Jacob Brubert is no stranger to using interpretive dance to explain himself.
Brubert and his friends would sometimes use dance to describe what they had done that day, he said. This year, he used dance to demonstrate something far more ambitious than a day’s work: his Ph.D. thesis. Brubert’s effort translated into the top prize at this year’s Dance Your Ph.D. contest – Science’s annual call to action for researchers to translate their Ph.D. thesis into a dance.
Brubert, who completed his Ph.D. at the University of Cambridge’s Department of Chemical Engineering and Biotechnology, first learned about the contest from contest founder and Science contributor John Bohannon’s 2011 TED Talk. Since then, “It had always been in the back of my mind,” Brubert said.
He was encouraged by friends who knew he danced salsa and had spent several years taking tap classes as a child.
Both forms of dance make an appearance in his video, entitled “A polymeric prosthetic heart valve” that details two different prosthetic approaches to replace diseased heart valves. One type of valve, made from animal tissue and represented in the video by a pair of salsa dancers in pig and cow costumes, lacks durability. Another valve, this one mechanical and represented by a pair of tap dancers, interacts poorly with blood. The dancers demonstrate the effectiveness of the second valve by pushing the hula-hooping “blood” into a swimming pool.
Brubert’s video depicts a better approach: a prosthetic heart valve made from a flexible polymer that is durable and compatible with blood. Brubert and his fellow dancers move their way through the creation of this type of valve.
The video’s last scene vividly demonstrates the trial and error inherent to scientific research. Even though the polymeric valve is tolerated by blood and is durable, it still fails in the end, as the dancers representing the valve slowly crumble to the ground, and the biomedical engineer falls to his knees.
After completing his Ph.D., Brubert continued working on the project as a postdoctoral researcher. Brubert is now enrolled in medical school, but his colleagues are continuing to work toward improving the durability of the polymeric prosthetic heart valve.
“It’s not yet at the stage where it can go into a human,” Brubert said of the valve, “but it’s much, much closer than it was.”
While Brubert mostly choreographed the dance ahead of time — “whatever I dreamt up beforehand seemed to be possible,” he said — he also embraced the unexpected while creating the video. He selected roles for his fellow dancers that played to their talents, incorporating, for instance, one dancer’s juggling abilities. “That definitely went on his CV, making the cast for the dance,” Brubert joked. The video also included spontaneous moments, like the salsa-dancing cow who dances “the worm.” “Nobody had ever seen him do that before,” Brubert said.
Stepping away from work for a few hours to choreograph and perform the dance and edit the final video is a great way to unblock your head and get a new perspective on your research, Brubert said. “It’s a great way to put a completely different spin on your thesis,” he said.
Plus, he added, “every time we went out, we had so much fun.”
The contest is not just about blowing off steam, though. Dance Your Ph.D. can serve as a novel tool for communicating complex scientific research topics to the public.
“The experiment is not the end of the story, because you still have to transmit that knowledge to other people,” said Bohannon in the TED Talk that first inspired Brubert. “Dance really can make science easy to understand.”
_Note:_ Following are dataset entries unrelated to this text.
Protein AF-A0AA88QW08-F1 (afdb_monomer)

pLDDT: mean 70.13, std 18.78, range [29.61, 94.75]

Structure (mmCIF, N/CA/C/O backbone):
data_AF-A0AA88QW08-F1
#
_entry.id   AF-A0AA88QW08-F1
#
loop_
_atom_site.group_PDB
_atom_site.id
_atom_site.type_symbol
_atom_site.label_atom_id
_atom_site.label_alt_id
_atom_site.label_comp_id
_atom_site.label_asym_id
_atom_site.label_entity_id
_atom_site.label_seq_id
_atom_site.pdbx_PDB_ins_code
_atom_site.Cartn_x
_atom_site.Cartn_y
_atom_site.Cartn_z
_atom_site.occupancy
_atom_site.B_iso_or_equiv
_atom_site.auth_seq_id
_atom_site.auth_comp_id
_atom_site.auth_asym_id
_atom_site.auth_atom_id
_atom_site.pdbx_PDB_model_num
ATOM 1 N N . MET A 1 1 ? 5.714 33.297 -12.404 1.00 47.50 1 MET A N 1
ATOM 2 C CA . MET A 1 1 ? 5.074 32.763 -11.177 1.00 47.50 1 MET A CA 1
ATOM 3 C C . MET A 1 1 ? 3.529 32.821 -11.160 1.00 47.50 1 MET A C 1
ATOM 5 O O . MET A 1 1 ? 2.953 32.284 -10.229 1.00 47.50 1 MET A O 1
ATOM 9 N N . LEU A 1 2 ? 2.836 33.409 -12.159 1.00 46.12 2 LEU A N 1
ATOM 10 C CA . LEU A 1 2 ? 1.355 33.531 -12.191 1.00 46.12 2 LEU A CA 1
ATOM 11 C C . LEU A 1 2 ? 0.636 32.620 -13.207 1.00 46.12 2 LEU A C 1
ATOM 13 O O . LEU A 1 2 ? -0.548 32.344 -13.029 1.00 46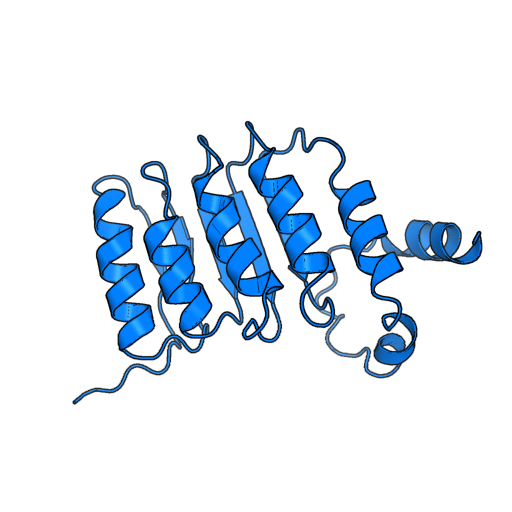.12 2 LEU A O 1
ATOM 17 N N . LEU A 1 3 ? 1.330 32.129 -14.242 1.00 44.09 3 LEU A N 1
ATOM 18 C CA . LEU A 1 3 ? 0.718 31.272 -15.269 1.00 44.09 3 LEU A CA 1
ATOM 19 C C . LEU A 1 3 ? 0.198 29.950 -14.697 1.00 44.09 3 LEU A C 1
ATOM 21 O O . LEU A 1 3 ? -0.873 29.495 -15.078 1.00 44.09 3 LEU A O 1
ATOM 25 N N . TRP A 1 4 ? 0.903 29.373 -13.725 1.00 49.53 4 TRP A N 1
ATOM 26 C CA . TRP A 1 4 ? 0.542 28.070 -13.179 1.00 49.53 4 TRP A CA 1
ATOM 27 C C . TRP A 1 4 ? -0.807 28.080 -12.450 1.00 49.53 4 TRP A C 1
ATOM 29 O O . TRP A 1 4 ? -1.587 27.151 -12.615 1.00 49.53 4 TRP A O 1
ATOM 39 N N . ARG A 1 5 ? -1.142 29.149 -11.708 1.00 43.19 5 ARG A N 1
ATOM 40 C CA . ARG A 1 5 ? -2.450 29.279 -11.032 1.00 43.19 5 ARG A CA 1
ATOM 41 C C . ARG A 1 5 ? -3.593 29.367 -12.036 1.00 43.19 5 ARG A C 1
ATOM 43 O O . ARG A 1 5 ? -4.682 28.864 -11.779 1.00 43.19 5 ARG A O 1
ATOM 50 N N . GLN A 1 6 ? -3.347 30.005 -13.177 1.00 51.41 6 GLN A N 1
ATOM 51 C CA . GLN A 1 6 ? -4.332 30.124 -14.248 1.00 51.41 6 GLN A CA 1
ATOM 52 C C . GLN A 1 6 ? -4.537 28.789 -14.968 1.00 51.41 6 GLN A C 1
ATOM 54 O O . GLN A 1 6 ? -5.680 28.413 -15.214 1.00 51.41 6 GLN A O 1
ATOM 59 N N . THR A 1 7 ? -3.458 28.051 -15.246 1.00 47.47 7 THR A N 1
ATOM 60 C CA . THR A 1 7 ? -3.530 26.695 -15.808 1.00 47.47 7 THR A CA 1
ATOM 61 C C . THR A 1 7 ? -4.219 25.741 -14.830 1.00 47.47 7 THR A C 1
ATOM 63 O O . THR A 1 7 ? -5.172 25.069 -15.197 1.00 47.47 7 THR A O 1
ATOM 66 N N . TRP A 1 8 ? -3.844 25.768 -13.551 1.00 47.16 8 TRP A N 1
ATOM 67 C CA . TRP A 1 8 ? -4.438 24.951 -12.490 1.00 47.16 8 TRP A CA 1
ATOM 68 C C . TRP A 1 8 ? -5.949 25.165 -12.323 1.00 47.16 8 TRP A C 1
ATOM 70 O O . TRP A 1 8 ? -6.722 24.208 -12.268 1.00 47.16 8 TRP A O 1
ATOM 80 N N . ASN A 1 9 ? -6.396 26.424 -12.307 1.00 49.09 9 ASN A N 1
ATOM 81 C CA . ASN A 1 9 ? -7.817 26.751 -12.184 1.00 49.09 9 ASN A CA 1
ATOM 82 C C . ASN A 1 9 ? -8.664 26.229 -13.353 1.00 49.09 9 ASN A C 1
ATOM 84 O O . ASN A 1 9 ? -9.862 26.020 -13.170 1.00 49.09 9 ASN A O 1
ATOM 88 N N . LYS A 1 10 ? -8.059 25.992 -14.524 1.00 49.84 10 LYS A N 1
ATOM 89 C CA . LYS A 1 10 ? -8.742 25.393 -15.678 1.00 49.84 10 LYS A CA 1
ATOM 90 C C . LYS A 1 10 ? -8.860 23.871 -15.570 1.00 49.84 10 LYS A C 1
ATOM 92 O O . LYS A 1 10 ? -9.855 23.326 -16.027 1.00 49.84 10 LYS A O 1
ATOM 97 N N . VAL A 1 11 ? -7.886 23.196 -14.955 1.00 43.88 11 VAL A N 1
ATOM 98 C CA . VAL A 1 11 ? -7.793 21.721 -14.976 1.00 43.88 11 VAL A CA 1
ATOM 99 C C . VAL A 1 11 ? -8.398 21.067 -13.725 1.00 43.88 11 VAL A C 1
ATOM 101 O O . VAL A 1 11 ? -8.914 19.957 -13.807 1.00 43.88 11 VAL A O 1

“There have been lots of people who have gone, ‘Ah, so that’s actually what you do,’” Brubert said. “For many people, I think it allowed them to see the overall picture.”
Brubert, as the contest’s overall winner, earned $1,000 and a trip to the AAAS Annual Meeting in Boston in February. Other award prizes, worth $500 each, were also presented to winners in four categories: Carla Brown at the University of Glasgow won in the biology category with “Antibiotic Apocalypse.” Margaret Danilovich at Northwestern University captured the social sciences category with “Strong for Life,” which displays ways for older adults to improve and involve themselves in more physical activity. Evgeny Sogorin of the Institute of Protein Research in Moscow and his dancing ribosomes won in the chemistry category and the People’s Choice Award went to Emmanuelle Alaluf at the Free University of Brussels for a video on the use of an enzyme to improve anti-tumor immune response.
“If you’re trying to give someone the big picture of a complex idea, to really capture its essence, the fewer words you use, the better,” said Bohannon in his TED Talk. “In fact, the ideal might be to use no words at all.”